Doğanın her köşesine nüfuz etmiştir. Yani doğa ve Tanrı aslında özdeştir..
Stoacılar deterministik bir evrene inanır.
Şimdiki olanlar, önceki olanların bir sonucudur yani. Ve de evren, önceden
belirlenmiş bir sona doğru ilerler.. Yani Tanrı’nın ve de doğanın bir planı
var. Hiçbirşey rastgele olmuyor.
Tabiat yaşayan, canlı ve de ruha sahip bir
varlık. Bir bütün yani. Ve de var olan herşey bu bütünün bir parçası.
İşte tabiatta ne varsa, tabiatın bu amacına
hizmet etmek için var… İnsan dahil. Sen de dahil yani. Ey bu satırları okuyan…
Ha şimdi… İnsan dışındaki bütün varlıklar
zaten ister istemez bu kurala uyuyor ve de doğanın amacına hizmet ediyor.
İnsan ise buna kısmen hizmet ediyor.. Yani bir
yönden doğanın kurallarına uymak zorunda. Yerçekimi kanunundan kaçamazsın
mesela..
Diğer yönden ise insanın kendi iradesiyle
yapması gereken bir hizmet var ki çoğu insan bunda çuvallıyor. Sadece erdemli
insanlar doğayla uyum içinde yaşayarak doğanın amacına hizmet etmeyi
başarabiliyor.
İşte biz bu insanlara erdemli, dolayısıyla da
mutlu insanlar diyoruz.
Yani Stoacılara göre mutluluğun ve de erdemin
yolu, insanın doğayla uyum içinde yaşaması. Doğanın planına hizmet etmesi.
Her insan, aslında Tanrı’nın amacına hizmet
etmek için vardır bu dünyada. Böyle der Stoacılar. Ve aynı zamanda her insanın
da doğa tarafından belirlenmiş bir amacı var.
Yani senin amacın, ne olacağın, hangi
vazifeye, makama, nereye geleceğin ta önceden belirlenmiş.

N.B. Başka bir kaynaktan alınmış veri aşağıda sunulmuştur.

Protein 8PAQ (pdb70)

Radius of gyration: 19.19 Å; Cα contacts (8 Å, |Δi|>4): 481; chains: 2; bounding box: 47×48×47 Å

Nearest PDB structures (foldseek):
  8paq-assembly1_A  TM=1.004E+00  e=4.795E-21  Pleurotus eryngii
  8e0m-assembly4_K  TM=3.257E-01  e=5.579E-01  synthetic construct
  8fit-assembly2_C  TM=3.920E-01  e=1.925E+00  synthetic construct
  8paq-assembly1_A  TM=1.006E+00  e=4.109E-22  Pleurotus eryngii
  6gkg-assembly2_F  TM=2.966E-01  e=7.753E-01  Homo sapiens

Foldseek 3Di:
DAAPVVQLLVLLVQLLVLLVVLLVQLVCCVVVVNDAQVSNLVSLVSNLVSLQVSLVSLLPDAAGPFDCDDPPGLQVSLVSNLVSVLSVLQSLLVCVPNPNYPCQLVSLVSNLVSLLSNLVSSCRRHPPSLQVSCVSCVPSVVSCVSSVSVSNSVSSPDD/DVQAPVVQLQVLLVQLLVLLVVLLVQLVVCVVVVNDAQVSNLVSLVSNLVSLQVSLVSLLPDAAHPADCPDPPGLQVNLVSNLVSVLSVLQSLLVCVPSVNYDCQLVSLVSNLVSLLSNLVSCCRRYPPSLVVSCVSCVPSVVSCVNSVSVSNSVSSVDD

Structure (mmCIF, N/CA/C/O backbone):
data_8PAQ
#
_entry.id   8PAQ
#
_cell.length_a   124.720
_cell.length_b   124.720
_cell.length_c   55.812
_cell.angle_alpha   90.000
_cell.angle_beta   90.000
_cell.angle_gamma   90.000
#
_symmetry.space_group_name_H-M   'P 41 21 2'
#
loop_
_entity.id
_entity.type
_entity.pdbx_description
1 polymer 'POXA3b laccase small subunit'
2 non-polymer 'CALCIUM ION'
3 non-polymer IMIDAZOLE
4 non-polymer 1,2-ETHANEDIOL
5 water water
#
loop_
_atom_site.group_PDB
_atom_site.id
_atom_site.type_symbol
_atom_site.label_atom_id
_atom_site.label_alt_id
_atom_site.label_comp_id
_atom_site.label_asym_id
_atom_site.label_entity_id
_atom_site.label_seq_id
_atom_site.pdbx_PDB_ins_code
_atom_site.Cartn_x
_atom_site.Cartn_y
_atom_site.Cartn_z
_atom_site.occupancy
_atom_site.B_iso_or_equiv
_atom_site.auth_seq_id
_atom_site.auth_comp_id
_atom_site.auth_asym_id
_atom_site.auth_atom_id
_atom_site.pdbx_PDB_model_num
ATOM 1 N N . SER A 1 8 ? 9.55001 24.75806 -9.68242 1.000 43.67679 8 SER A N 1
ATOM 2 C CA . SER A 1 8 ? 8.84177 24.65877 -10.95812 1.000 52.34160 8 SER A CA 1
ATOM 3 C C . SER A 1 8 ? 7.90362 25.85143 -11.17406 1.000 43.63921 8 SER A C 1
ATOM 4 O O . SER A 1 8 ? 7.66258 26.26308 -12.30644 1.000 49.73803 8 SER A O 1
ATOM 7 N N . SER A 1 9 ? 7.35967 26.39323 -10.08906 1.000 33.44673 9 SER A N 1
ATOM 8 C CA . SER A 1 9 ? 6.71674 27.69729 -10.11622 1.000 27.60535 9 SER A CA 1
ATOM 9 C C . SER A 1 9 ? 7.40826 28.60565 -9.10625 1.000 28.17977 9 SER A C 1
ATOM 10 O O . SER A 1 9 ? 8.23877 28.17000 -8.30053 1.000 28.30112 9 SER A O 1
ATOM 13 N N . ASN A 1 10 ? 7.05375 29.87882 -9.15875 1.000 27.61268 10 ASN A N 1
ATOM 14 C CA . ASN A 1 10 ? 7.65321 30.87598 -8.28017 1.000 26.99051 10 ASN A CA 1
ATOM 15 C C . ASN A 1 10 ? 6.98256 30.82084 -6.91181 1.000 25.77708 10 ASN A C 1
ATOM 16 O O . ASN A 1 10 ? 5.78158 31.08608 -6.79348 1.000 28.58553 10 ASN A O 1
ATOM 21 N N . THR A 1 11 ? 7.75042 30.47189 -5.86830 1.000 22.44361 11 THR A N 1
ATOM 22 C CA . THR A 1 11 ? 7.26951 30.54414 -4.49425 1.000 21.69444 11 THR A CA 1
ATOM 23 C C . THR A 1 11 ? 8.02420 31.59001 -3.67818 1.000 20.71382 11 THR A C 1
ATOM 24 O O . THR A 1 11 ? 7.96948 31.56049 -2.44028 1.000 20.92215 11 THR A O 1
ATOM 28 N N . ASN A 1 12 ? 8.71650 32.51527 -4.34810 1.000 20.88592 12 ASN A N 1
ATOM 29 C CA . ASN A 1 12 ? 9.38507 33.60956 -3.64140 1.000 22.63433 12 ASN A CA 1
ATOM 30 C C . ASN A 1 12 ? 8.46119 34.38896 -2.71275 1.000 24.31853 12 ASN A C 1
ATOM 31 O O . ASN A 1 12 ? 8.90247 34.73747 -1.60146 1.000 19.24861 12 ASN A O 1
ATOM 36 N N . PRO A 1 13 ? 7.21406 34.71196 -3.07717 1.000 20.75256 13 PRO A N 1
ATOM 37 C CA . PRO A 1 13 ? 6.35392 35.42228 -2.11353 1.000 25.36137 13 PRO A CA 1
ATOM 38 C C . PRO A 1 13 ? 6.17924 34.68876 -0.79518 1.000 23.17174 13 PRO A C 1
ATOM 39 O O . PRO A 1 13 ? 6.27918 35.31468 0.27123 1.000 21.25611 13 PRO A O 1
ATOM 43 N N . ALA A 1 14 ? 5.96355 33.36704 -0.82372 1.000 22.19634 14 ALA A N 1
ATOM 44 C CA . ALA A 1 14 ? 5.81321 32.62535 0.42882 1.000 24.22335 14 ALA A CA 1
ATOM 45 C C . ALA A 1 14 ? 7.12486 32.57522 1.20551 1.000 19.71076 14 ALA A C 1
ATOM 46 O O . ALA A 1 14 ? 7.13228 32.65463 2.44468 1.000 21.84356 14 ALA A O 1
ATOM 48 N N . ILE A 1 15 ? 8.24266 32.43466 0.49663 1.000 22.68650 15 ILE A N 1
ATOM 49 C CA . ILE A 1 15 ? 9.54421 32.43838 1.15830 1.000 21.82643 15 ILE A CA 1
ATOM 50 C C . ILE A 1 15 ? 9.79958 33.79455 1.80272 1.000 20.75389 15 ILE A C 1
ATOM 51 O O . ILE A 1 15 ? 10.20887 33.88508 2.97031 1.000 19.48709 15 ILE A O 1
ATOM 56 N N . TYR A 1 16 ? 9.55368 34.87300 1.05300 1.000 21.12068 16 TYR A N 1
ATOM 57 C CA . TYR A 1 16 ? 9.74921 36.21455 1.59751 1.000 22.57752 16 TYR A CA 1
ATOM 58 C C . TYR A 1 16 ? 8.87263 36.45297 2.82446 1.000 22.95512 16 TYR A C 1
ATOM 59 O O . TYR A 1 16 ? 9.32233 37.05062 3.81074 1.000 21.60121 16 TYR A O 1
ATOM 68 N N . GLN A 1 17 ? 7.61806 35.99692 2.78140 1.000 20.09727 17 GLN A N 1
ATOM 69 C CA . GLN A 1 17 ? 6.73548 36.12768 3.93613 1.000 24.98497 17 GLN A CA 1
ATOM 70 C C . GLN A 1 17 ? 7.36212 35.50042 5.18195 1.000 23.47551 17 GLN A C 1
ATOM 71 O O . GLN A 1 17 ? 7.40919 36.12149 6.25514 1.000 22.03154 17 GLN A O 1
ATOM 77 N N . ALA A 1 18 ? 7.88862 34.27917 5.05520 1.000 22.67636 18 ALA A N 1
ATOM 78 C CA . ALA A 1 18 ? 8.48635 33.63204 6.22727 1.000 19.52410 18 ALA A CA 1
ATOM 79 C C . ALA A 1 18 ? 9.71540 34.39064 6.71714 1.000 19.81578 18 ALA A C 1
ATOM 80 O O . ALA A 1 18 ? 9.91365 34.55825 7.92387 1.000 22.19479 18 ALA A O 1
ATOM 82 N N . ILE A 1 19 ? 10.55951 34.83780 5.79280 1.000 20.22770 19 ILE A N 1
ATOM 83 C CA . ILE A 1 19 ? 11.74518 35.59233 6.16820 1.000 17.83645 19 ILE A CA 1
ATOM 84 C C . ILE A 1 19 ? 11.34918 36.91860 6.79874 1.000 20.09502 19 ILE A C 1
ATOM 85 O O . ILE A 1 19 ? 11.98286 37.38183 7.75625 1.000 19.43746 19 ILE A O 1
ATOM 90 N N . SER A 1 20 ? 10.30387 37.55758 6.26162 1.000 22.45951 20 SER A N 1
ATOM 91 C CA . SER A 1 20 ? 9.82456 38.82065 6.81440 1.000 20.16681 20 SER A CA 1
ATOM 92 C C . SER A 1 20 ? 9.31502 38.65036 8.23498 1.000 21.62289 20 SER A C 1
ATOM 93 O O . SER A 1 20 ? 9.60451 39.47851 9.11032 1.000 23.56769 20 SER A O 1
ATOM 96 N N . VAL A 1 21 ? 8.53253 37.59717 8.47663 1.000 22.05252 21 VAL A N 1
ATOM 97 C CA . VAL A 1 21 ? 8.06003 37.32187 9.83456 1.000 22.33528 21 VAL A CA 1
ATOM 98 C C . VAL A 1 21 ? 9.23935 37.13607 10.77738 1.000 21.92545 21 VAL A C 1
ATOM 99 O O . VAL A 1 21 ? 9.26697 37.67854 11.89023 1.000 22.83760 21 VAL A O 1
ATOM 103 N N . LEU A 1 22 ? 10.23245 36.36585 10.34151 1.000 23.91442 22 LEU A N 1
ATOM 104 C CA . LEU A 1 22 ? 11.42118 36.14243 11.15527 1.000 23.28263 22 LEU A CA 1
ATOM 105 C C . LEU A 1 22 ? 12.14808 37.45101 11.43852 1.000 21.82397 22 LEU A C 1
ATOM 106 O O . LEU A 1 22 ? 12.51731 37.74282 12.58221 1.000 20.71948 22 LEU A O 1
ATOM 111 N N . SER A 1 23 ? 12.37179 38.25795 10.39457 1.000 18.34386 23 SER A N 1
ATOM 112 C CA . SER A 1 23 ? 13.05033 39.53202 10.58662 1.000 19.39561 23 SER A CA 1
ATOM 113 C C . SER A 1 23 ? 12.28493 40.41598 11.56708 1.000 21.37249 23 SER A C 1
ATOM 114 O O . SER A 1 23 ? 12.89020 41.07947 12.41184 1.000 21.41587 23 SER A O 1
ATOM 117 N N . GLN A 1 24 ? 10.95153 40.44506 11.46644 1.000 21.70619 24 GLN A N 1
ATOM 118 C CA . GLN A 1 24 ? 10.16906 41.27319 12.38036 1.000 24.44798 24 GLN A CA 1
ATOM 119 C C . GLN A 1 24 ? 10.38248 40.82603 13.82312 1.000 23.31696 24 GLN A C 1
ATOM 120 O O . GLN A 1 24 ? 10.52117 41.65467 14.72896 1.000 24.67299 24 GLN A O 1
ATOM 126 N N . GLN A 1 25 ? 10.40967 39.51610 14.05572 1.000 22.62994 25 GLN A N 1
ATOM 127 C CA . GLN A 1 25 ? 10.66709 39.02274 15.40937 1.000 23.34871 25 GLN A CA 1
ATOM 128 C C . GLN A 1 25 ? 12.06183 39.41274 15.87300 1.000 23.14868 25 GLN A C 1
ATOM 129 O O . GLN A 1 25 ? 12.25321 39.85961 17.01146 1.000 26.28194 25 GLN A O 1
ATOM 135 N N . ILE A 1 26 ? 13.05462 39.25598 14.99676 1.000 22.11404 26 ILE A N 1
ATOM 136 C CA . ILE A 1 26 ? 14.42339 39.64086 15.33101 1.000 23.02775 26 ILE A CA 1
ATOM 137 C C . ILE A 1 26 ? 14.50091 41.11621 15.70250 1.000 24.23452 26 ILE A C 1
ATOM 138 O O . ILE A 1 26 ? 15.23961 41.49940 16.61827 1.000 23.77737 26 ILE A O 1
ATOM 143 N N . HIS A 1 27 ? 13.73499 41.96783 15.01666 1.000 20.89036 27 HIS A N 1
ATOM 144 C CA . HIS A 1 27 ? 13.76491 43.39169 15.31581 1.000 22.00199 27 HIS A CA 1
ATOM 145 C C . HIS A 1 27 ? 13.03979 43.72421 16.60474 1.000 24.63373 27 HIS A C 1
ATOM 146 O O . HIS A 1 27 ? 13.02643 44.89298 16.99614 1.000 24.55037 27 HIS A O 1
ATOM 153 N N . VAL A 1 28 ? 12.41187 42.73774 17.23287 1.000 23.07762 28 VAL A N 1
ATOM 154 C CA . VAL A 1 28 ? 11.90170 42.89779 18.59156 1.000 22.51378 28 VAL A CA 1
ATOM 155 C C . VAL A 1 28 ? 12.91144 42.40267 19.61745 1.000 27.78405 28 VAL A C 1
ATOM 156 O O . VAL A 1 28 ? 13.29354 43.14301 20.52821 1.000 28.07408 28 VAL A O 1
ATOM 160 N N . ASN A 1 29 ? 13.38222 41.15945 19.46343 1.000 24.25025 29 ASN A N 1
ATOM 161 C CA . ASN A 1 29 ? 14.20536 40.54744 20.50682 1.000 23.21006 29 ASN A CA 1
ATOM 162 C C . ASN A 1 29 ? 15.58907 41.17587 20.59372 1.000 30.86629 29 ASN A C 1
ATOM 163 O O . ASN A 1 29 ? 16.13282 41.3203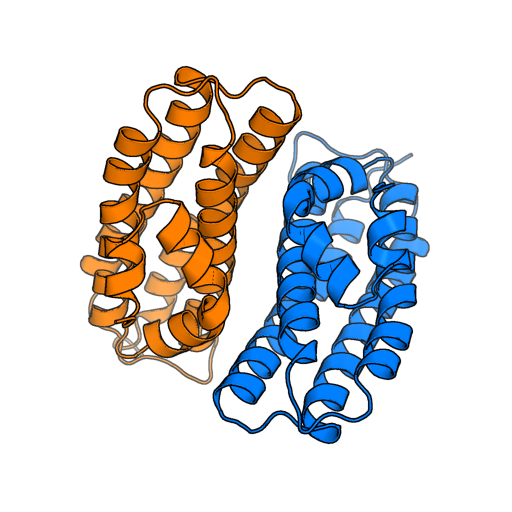7 21.69020 1.000 25.98082 29 ASN A O 1
ATOM 168 N N . ILE A 1 30 ? 16.20193 41.51775 19.46663 1.000 24.21753 30 ILE A N 1
ATOM 169 C CA . ILE A 1 30 ? 17.57123 42.03766 19.52966 1.000 19.65912 30 ILE A CA 1
ATOM 170 C C . ILE A 1 30 ? 17.62042 43.41712 20.18529 1.000 23.46610 30 ILE A C 1
ATOM 171 O O . ILE A 1 30 ? 18.47108 43.63550 21.06876 1.000 26.47185 30 ILE A O 1
ATOM 176 N N . PRO A 1 31 ? 16.74978 44.37258 19.83229 1.000 26.34103 31 PRO A N 1
ATOM 177 C CA . PRO A 1 31 ? 16.76812 45.63639 20.58340 1.000 18.96371 31 PRO A CA 1
ATOM 178 C C . PRO A 1 31 ? 16.52369 45.44417 22.07583 1.000 22.39548 31 PRO A C 1
ATOM 179 O O . PRO A 1 31 ? 17.14925 46.14101 22.88076 1.000 28.99496 31 PRO A O 1
ATOM 183 N N . GLU A 1 32 ? 15.65836 44.50151 22.46205 1.000 24.11731 32 GLU A N 1
ATOM 184 C CA . GLU A 1 32 ? 15.43827 44.24244 23.88912 1.000 21.04377 32 GLU A CA 1
ATOM 185 C C . GLU A 1 32 ? 16.71293 43.73281 24.55143 1.000 27.94525 32 GLU A C 1
ATOM 186 O O . GLU A 1 32 ? 17.07292 44.17649 25.64935 1.000 28.76892 32 GLU A O 1
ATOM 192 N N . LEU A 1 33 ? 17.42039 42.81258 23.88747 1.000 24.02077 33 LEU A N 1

Mesela kainatı büyük bi araba fabrikası gibi düşünürsek.. Fabrikada 20 bin işçi var diyelim. Böyle bi fabrikada iki seneye yakın çalışmıştım. Seni de koltuk bölümüne koydular. Araba için koltuk yapıyorsun. Yani senin amacın koltuk yapmak. Ve de senin bu küçük amacın, büyük amaca, yani araba üretimine hizmet ediyor. Ve de fabrikadaki herşey, en ince detayına kadar, bu büyük amaca hizmet etmek için tasarlanmış. Öyle değil mi? Biri motor bölümünde çalışıyor. Biri şase bölümünde. Böyle farklı farklı bölümler var fabrikada.
Tabiatta da aynı bunun gibi; meydana gelen,
olan biten herşey bu büyük amaca hizmet etmek için var. Tanrı’nın planına..
Ve de bunu insan bazında düşünürsek, senin
için de tabiatın belirlediği bir amaç var. Seni bi yere getirmek, bir sona
ulaştırmak istiyor. Ve de tanıdığın her insan, başına gelen iyi kötü her olay,
en ince detayına kadar… Seni bu amaca ulaştırmaya yönelik..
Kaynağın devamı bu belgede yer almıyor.